■ **Action item**: In the data below, find the line containing "ATOM 71 C C", then set down that line and every later line up to and including the line containing "ATOM 95 N N", exactly.
Extracted entries below:
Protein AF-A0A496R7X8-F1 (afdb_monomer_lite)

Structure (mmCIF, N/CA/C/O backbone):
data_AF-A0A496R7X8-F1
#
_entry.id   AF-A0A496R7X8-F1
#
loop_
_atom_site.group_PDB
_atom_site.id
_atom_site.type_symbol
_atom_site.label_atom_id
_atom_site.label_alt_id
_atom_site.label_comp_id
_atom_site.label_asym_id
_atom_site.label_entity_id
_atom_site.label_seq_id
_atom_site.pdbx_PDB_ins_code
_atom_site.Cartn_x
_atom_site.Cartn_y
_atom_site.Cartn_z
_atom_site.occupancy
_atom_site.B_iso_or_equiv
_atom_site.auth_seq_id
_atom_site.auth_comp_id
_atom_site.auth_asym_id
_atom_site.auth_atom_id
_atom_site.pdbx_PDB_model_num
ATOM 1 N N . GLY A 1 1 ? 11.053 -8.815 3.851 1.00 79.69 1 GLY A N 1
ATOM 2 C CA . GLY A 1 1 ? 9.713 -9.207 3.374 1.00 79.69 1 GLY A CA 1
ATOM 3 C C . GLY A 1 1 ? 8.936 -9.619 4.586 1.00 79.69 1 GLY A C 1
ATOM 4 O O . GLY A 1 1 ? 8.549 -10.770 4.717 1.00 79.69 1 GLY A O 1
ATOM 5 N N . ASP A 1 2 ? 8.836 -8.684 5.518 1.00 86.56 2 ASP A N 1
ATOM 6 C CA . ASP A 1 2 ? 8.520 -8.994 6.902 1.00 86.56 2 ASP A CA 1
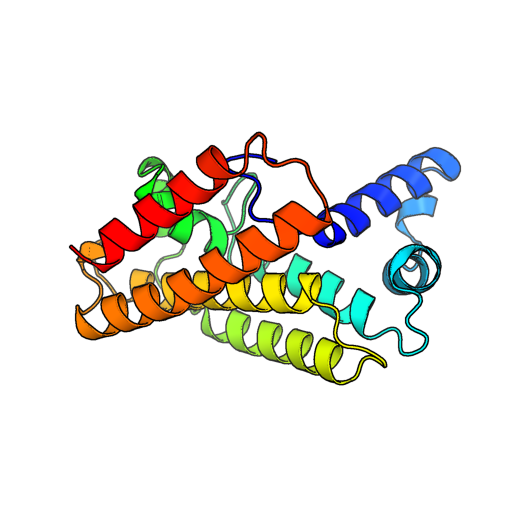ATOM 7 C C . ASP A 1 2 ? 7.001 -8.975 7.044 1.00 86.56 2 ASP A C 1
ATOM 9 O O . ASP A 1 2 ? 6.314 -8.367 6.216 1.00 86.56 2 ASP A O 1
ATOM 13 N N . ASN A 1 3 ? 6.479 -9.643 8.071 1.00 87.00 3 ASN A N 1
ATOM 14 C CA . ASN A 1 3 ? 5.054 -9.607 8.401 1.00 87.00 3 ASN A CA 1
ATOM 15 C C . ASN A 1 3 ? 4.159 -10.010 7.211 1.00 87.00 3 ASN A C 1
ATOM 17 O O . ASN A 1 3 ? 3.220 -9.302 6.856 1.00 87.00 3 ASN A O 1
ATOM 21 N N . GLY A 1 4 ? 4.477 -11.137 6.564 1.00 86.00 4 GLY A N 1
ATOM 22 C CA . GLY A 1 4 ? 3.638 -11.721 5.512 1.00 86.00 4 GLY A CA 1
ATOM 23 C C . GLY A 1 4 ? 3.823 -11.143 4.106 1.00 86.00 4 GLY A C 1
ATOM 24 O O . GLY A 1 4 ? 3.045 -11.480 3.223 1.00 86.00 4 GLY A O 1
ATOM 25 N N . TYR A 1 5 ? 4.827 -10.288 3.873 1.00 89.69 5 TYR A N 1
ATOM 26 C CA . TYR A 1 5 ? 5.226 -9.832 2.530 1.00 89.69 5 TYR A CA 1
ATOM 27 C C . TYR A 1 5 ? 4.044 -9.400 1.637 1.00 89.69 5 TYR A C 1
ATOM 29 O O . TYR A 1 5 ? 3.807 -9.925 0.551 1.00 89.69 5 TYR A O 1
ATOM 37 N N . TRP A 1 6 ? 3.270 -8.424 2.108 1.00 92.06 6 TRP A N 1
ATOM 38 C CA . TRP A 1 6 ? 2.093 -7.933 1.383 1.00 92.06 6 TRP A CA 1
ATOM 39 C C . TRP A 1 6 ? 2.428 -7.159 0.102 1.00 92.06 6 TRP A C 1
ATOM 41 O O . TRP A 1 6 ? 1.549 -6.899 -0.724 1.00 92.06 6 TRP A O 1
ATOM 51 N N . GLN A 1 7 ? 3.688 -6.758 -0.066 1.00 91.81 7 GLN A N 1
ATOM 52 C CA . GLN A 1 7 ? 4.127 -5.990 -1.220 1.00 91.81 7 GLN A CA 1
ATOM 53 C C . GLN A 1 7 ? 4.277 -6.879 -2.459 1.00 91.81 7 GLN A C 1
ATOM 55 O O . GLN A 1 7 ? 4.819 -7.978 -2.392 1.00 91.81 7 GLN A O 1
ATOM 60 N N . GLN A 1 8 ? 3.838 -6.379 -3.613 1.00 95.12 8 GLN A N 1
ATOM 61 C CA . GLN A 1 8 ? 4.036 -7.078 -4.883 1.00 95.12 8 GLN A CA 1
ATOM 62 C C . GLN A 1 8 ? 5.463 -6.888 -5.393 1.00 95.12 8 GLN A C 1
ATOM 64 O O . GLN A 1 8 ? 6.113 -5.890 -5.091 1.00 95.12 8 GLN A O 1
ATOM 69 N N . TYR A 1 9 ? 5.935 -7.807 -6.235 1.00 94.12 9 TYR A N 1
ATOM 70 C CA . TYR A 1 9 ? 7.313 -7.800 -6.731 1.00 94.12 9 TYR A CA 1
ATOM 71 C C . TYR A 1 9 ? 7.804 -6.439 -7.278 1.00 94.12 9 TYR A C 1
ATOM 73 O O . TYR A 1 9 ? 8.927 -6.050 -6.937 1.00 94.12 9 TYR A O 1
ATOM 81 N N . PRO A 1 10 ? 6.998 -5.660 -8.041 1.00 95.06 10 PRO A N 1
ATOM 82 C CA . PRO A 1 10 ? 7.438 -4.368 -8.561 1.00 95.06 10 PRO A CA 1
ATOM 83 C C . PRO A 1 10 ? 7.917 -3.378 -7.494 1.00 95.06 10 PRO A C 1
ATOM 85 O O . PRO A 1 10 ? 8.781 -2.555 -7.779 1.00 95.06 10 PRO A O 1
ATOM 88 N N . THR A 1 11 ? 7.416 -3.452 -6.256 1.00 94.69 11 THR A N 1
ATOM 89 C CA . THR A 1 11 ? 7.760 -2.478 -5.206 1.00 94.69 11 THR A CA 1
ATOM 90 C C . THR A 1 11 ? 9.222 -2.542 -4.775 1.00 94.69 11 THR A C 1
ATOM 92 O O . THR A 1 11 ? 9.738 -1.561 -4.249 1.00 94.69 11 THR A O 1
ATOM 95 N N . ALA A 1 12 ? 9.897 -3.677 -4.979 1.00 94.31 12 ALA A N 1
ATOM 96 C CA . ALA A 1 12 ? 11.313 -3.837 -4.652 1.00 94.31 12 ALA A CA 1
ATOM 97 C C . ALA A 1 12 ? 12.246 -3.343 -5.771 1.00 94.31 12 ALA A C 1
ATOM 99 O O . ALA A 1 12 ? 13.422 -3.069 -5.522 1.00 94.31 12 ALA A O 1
End of Extracted entries.
■ **Output for this exercise**:
ATOM 71 C C . TYR A 1 9 ? 7.804 -6.439 -7.278 1.00 94.12 9 TYR A C 1
ATOM 73 O O . TYR A 1 9 ? 8.927 -6.050 -6.937 1.00 94.12 9 TYR A O 1
ATOM 81 N N . PRO A 1 10 ? 6.998 -5.660 -8.041 1.00 95.06 10 PRO A N 1
ATOM 82 C CA . PRO A 1 10 ? 7.438 -4.368 -8.561 1.00 95.06 10 PRO A CA 1
ATOM 83 C C . PRO A 1 10 ? 7.917 -3.378 -7.494 1.00 95.06 10 PRO A C 1
ATOM 85 O O . PRO A 1 10 ? 8.781 -2.555 -7.779 1.00 95.06 10 PRO A O 1
ATOM 88 N N . THR A 1 11 ? 7.416 -3.452 -6.256 1.00 94.69 11 THR A N 1
ATOM 89 C CA . THR A 1 11 ? 7.760 -2.478 -5.206 1.00 94.69 11 THR A CA 1
ATOM 90 C C . THR A 1 11 ? 9.222 -2.542 -4.775 1.00 94.69 11 THR A C 1
ATOM 92 O O . THR A 1 11 ? 9.738 -1.561 -4.249 1.00 94.69 11 THR A O 1
ATOM 95 N N . ALA A 1 12 ? 9.897 -3.677 -4.979 1.00 94.31 12 ALA A N 1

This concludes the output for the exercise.